_How to complete this task_
Only the number is wanted: how many lines of these entries contain the word "Protein"?
= Beginning of Section =
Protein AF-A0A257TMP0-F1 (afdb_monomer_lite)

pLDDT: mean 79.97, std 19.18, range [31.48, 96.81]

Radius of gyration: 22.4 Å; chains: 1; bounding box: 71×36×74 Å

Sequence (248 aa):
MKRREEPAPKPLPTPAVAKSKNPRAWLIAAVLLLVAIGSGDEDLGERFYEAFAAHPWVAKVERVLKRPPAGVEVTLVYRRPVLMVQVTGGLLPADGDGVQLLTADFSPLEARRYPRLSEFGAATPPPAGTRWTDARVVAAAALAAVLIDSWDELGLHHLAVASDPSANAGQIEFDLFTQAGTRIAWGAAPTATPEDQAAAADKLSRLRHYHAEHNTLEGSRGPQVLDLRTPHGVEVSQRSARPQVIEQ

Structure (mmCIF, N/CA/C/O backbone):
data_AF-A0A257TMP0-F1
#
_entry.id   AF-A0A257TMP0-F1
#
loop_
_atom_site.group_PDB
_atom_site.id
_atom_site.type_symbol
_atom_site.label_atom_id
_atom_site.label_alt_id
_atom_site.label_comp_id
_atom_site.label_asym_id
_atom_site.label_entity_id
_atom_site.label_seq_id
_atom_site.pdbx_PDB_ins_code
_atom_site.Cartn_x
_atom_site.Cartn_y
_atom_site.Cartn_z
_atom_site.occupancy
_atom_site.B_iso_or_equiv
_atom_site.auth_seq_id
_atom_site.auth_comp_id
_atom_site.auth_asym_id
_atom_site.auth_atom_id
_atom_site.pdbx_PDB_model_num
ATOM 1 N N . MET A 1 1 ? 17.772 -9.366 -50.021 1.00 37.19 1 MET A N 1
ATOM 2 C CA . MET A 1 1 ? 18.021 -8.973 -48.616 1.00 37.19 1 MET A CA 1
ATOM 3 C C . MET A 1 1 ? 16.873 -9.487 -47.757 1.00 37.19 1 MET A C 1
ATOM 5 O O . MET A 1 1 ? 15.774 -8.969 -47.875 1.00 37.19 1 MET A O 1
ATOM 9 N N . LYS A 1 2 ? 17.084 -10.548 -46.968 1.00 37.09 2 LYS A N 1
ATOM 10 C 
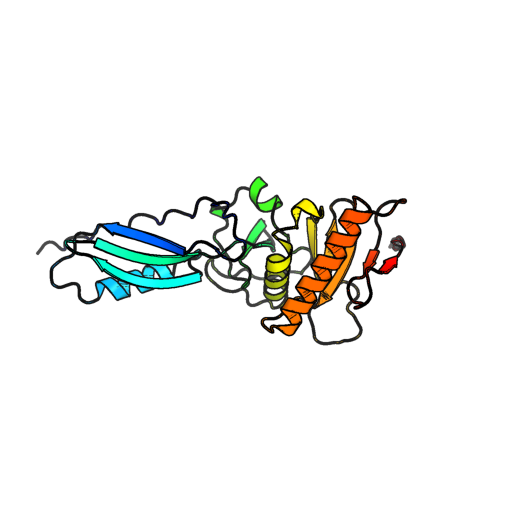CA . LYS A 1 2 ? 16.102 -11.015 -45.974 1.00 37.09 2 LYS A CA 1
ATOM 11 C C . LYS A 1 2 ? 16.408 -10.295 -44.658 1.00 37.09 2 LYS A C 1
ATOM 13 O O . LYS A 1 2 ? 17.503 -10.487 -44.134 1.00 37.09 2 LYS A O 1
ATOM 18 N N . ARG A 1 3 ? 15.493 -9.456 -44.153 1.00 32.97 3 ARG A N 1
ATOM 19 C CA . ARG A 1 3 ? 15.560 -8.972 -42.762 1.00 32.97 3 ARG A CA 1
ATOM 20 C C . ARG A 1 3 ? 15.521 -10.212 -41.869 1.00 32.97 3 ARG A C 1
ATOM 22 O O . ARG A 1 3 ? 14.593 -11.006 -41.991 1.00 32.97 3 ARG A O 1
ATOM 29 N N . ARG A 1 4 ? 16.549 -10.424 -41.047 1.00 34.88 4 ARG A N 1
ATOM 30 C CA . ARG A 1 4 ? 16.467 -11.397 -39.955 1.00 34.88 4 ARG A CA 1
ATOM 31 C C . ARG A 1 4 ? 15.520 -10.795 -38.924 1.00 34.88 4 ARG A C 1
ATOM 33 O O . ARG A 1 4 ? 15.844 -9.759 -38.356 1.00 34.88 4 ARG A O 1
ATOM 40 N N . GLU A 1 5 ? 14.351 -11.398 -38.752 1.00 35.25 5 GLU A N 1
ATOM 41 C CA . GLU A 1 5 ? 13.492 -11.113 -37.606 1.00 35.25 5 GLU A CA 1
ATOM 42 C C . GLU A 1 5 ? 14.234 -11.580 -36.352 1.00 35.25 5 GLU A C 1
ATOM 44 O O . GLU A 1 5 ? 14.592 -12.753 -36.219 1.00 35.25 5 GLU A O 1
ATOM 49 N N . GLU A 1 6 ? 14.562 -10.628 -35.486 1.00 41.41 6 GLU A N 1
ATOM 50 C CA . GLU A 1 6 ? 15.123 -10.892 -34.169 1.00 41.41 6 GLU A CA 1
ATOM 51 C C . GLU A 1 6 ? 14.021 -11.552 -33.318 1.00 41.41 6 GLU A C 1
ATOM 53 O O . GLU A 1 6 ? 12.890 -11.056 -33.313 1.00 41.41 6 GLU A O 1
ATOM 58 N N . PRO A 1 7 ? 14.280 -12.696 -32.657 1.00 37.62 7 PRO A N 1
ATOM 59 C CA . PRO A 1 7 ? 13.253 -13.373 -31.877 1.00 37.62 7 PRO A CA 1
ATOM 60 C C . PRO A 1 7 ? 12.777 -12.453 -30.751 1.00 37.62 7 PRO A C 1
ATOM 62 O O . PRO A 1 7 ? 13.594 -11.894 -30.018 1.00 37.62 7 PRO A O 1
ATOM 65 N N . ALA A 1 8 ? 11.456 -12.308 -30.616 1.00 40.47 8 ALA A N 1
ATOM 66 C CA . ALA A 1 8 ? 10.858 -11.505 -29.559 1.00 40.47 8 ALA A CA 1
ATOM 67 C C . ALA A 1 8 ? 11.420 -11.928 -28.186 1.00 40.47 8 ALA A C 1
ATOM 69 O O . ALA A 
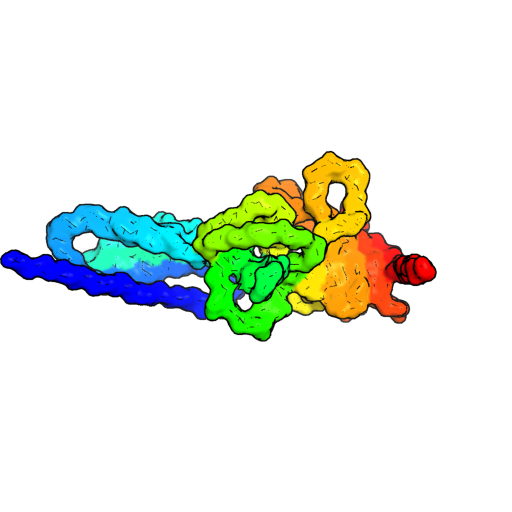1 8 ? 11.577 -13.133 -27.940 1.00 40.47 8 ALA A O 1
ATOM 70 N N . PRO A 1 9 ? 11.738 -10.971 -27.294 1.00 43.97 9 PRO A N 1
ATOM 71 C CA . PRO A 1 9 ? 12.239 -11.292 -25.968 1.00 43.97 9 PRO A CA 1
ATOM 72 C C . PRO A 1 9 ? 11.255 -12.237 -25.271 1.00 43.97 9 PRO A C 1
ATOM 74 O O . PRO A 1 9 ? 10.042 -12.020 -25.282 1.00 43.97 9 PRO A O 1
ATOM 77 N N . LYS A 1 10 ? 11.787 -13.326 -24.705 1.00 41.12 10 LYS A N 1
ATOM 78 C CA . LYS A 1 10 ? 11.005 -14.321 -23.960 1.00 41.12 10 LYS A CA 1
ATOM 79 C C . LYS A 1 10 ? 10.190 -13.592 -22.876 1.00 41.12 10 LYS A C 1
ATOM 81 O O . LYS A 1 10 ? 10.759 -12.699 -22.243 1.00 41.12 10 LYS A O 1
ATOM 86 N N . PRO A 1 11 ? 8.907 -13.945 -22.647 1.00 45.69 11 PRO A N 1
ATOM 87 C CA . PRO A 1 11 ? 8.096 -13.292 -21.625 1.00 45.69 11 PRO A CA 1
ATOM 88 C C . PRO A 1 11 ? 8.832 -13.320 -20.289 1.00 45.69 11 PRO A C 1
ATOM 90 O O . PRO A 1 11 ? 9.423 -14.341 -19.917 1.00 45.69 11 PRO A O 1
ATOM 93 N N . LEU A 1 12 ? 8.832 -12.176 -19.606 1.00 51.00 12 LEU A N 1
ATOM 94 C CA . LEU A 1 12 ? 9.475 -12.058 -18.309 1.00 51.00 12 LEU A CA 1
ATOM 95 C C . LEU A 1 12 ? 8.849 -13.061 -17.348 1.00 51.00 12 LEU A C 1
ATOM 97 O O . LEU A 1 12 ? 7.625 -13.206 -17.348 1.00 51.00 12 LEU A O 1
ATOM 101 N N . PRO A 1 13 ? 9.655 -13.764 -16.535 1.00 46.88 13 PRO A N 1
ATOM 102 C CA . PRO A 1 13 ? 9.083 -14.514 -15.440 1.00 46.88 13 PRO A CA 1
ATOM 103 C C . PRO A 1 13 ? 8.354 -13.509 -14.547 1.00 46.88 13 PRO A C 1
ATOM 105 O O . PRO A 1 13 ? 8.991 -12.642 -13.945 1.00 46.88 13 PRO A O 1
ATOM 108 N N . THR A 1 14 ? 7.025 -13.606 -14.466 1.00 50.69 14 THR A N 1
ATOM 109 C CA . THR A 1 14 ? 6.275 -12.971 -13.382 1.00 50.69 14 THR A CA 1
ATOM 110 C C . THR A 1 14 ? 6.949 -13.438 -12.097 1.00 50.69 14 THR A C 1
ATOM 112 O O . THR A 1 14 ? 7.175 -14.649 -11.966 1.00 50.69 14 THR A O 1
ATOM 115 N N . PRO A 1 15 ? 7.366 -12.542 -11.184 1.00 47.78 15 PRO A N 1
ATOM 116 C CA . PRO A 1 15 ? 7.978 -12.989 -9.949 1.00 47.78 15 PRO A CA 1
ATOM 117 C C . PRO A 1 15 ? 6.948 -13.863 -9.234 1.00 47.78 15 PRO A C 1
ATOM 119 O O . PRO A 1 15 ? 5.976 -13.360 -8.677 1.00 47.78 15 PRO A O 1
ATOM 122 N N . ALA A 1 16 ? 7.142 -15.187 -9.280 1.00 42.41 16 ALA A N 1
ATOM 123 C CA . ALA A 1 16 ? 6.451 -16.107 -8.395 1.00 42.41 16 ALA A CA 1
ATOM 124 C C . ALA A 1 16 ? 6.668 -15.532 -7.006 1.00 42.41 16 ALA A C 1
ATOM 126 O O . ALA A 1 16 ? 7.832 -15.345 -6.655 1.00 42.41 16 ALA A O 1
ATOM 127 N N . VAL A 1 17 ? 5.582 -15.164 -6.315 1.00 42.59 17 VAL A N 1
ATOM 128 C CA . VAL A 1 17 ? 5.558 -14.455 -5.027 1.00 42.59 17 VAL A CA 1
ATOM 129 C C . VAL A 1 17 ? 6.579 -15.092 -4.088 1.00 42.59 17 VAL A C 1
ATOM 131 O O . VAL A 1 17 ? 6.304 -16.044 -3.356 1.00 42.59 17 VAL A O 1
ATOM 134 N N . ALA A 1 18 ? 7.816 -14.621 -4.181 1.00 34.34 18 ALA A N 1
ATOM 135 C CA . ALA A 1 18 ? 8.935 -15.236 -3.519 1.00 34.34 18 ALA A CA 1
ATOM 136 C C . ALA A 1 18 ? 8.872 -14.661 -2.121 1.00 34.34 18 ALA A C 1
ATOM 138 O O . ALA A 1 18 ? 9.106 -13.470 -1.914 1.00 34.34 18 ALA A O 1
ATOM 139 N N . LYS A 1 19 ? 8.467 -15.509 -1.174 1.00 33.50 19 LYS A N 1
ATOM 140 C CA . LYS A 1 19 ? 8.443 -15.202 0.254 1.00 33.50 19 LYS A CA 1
= End of Section =
= Beginning of Section =
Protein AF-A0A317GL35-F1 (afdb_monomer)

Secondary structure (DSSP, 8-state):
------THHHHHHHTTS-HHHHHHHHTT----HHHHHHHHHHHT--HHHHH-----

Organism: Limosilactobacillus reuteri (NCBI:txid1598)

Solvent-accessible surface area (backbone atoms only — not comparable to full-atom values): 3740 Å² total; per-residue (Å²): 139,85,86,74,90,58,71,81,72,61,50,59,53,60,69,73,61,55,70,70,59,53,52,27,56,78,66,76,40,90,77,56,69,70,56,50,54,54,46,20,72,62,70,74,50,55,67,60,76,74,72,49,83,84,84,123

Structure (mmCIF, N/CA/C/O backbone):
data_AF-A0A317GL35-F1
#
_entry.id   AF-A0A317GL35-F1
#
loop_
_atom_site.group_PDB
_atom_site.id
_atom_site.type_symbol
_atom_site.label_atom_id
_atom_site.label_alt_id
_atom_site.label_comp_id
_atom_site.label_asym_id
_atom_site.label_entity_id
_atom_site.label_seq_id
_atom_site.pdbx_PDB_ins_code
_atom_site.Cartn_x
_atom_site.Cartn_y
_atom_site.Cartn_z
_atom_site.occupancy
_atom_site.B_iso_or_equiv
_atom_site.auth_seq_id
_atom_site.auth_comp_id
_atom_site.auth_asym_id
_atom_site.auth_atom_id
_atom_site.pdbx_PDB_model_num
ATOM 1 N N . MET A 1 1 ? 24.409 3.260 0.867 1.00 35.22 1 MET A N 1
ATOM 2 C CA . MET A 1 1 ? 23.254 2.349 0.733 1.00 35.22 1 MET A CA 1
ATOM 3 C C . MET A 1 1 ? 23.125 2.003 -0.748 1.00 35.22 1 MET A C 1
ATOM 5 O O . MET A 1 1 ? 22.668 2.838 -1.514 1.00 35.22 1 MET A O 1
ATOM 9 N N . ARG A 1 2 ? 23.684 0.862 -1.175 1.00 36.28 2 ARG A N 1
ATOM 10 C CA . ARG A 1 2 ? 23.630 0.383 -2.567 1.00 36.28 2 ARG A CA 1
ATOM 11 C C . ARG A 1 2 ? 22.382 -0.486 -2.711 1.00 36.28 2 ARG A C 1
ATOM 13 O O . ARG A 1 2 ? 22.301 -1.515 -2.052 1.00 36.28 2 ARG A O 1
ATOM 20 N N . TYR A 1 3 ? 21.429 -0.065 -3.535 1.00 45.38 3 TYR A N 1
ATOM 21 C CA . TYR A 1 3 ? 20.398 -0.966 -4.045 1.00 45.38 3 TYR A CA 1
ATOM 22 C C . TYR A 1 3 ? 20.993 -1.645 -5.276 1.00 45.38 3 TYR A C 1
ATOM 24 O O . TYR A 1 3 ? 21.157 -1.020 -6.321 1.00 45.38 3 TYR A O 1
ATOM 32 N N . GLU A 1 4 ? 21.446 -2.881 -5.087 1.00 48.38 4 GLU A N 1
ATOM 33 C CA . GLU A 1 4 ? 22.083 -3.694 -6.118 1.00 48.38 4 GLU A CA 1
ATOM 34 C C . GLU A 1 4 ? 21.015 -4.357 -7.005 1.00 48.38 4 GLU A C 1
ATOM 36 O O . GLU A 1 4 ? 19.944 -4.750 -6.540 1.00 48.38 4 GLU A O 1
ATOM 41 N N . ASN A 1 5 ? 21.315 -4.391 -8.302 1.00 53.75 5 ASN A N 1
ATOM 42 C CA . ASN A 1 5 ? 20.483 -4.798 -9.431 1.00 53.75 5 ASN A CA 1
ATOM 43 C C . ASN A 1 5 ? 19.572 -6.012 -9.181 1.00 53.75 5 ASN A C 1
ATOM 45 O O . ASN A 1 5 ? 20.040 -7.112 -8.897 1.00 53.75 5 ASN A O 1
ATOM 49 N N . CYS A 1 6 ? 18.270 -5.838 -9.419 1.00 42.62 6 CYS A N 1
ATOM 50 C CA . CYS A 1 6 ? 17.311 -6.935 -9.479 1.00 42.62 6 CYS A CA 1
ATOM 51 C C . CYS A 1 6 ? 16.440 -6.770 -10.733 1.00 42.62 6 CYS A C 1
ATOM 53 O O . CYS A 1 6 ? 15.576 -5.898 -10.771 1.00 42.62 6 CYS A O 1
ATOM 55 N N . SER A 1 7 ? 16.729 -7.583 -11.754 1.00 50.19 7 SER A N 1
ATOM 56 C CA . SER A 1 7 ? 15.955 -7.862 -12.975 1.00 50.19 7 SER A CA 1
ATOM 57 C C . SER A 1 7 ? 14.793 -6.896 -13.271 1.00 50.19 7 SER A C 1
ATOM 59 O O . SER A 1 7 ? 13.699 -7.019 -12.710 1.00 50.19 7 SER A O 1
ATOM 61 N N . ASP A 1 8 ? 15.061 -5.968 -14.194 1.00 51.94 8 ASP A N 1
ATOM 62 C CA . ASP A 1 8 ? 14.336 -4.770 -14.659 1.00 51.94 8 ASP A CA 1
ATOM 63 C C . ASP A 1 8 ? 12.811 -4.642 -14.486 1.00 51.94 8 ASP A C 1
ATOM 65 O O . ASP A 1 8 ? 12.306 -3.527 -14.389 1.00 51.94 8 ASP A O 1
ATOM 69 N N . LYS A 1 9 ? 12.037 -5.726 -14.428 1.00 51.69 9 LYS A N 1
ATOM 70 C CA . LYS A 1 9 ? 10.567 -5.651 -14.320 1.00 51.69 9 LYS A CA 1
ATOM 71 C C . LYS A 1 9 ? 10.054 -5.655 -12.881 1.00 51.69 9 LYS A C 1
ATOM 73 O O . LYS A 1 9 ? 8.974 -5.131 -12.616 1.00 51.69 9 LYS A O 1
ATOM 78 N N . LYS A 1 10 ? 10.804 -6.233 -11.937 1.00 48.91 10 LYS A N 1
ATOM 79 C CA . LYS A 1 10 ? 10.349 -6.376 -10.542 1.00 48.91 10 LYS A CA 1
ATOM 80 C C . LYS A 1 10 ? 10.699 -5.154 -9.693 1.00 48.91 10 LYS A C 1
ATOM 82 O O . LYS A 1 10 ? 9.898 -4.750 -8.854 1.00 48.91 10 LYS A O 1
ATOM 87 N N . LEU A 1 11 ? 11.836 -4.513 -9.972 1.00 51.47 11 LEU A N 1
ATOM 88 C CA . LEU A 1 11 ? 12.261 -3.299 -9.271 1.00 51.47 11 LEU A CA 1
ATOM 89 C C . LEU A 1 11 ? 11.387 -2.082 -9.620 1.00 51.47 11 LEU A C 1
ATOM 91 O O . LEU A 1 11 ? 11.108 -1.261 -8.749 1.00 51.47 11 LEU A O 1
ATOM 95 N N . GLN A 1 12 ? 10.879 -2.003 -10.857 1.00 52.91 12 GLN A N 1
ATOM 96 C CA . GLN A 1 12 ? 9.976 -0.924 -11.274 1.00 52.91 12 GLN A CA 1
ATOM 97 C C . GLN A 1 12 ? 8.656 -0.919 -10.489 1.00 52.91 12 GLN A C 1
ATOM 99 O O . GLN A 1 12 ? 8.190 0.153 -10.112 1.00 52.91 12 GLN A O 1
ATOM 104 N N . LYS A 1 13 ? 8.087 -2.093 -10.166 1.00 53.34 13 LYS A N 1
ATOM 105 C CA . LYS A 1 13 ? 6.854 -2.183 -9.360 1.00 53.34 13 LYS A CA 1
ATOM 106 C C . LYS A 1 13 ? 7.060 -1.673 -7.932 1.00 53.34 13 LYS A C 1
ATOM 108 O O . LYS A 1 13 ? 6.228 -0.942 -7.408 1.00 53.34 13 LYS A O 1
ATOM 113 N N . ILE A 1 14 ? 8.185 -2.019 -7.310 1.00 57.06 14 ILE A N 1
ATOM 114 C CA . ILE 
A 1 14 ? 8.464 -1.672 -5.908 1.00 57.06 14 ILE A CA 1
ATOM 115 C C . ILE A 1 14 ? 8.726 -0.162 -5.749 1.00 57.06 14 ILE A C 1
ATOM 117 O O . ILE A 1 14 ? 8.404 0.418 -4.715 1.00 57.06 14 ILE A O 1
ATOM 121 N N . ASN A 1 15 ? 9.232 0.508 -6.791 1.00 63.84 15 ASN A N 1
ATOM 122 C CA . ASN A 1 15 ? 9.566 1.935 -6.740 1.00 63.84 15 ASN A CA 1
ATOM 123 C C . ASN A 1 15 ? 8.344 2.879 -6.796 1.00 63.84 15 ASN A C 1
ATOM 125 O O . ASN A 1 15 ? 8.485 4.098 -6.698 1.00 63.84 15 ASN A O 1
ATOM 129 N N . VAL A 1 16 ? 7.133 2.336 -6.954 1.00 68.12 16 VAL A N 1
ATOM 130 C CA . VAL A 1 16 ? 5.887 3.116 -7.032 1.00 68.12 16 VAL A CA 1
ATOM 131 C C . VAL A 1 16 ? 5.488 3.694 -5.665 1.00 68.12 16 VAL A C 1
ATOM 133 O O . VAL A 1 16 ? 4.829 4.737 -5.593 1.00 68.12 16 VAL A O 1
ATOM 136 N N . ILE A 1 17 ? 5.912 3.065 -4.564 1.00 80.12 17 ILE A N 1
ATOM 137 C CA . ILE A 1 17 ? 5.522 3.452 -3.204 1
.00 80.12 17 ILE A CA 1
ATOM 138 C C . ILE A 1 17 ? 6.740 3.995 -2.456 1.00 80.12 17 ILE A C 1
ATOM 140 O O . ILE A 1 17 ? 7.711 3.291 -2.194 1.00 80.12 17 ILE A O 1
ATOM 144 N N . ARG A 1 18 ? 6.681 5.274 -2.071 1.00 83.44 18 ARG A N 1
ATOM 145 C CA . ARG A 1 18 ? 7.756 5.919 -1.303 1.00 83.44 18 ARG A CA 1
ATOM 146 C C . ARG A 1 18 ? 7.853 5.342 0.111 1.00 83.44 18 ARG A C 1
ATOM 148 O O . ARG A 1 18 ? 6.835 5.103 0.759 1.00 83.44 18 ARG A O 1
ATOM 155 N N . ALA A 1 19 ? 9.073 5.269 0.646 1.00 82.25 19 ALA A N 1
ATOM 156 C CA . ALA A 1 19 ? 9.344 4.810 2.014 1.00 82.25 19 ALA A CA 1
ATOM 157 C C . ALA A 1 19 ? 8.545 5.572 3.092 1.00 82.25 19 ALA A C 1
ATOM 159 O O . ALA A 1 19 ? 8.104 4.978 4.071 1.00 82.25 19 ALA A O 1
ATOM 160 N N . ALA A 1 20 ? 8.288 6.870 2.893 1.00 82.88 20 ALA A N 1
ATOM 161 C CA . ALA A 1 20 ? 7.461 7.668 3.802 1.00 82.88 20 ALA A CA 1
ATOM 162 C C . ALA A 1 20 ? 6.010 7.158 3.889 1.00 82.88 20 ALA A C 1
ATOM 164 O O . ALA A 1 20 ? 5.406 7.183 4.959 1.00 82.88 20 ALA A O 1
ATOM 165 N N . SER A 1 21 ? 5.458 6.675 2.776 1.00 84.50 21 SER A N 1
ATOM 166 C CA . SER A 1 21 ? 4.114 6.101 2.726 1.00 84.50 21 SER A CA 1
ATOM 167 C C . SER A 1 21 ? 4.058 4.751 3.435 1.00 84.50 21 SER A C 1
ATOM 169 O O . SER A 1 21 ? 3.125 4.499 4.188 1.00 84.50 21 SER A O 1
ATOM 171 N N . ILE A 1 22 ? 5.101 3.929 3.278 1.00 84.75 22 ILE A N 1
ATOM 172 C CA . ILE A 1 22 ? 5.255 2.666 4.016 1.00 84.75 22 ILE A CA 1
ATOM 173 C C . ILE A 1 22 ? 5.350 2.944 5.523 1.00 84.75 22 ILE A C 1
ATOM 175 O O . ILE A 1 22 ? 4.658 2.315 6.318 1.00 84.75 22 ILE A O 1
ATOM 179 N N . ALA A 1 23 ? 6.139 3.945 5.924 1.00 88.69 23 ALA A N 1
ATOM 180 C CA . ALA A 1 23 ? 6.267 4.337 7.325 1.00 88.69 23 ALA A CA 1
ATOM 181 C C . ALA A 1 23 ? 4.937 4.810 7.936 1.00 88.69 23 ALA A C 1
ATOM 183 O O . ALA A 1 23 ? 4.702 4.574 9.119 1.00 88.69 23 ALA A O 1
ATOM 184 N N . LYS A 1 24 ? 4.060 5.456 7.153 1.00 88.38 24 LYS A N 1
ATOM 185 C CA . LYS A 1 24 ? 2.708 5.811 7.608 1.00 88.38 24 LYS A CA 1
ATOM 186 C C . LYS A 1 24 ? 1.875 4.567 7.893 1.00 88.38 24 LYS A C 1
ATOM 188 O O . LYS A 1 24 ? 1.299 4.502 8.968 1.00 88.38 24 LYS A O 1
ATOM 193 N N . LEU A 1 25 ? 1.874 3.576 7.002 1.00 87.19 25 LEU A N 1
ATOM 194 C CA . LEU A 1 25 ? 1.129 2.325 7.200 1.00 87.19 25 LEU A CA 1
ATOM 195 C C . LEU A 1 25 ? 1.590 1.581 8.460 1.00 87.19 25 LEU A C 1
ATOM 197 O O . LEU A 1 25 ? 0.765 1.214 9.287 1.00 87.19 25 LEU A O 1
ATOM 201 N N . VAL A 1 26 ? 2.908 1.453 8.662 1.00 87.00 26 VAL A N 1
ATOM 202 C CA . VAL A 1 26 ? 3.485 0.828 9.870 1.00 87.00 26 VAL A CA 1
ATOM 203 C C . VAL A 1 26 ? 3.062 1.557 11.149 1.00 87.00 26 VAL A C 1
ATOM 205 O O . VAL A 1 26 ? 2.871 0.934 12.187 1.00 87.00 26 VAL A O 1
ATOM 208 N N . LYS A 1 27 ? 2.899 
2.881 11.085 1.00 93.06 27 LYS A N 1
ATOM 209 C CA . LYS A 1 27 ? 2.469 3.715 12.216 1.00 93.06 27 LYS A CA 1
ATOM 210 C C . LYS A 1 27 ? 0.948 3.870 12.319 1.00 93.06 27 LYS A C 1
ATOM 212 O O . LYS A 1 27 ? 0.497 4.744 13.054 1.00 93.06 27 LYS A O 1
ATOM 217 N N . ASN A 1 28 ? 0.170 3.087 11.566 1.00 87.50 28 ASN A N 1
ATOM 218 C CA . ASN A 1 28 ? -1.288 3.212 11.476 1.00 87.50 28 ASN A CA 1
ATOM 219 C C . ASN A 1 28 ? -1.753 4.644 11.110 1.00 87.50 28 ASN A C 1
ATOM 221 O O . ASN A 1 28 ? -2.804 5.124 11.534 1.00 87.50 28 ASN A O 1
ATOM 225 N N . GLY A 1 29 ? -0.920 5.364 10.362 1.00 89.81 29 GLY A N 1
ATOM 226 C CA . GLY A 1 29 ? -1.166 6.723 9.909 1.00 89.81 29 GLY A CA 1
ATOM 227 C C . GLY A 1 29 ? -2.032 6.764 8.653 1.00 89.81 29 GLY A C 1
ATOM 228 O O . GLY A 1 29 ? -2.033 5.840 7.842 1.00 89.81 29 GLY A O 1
= End of Section =
_Answer space_
2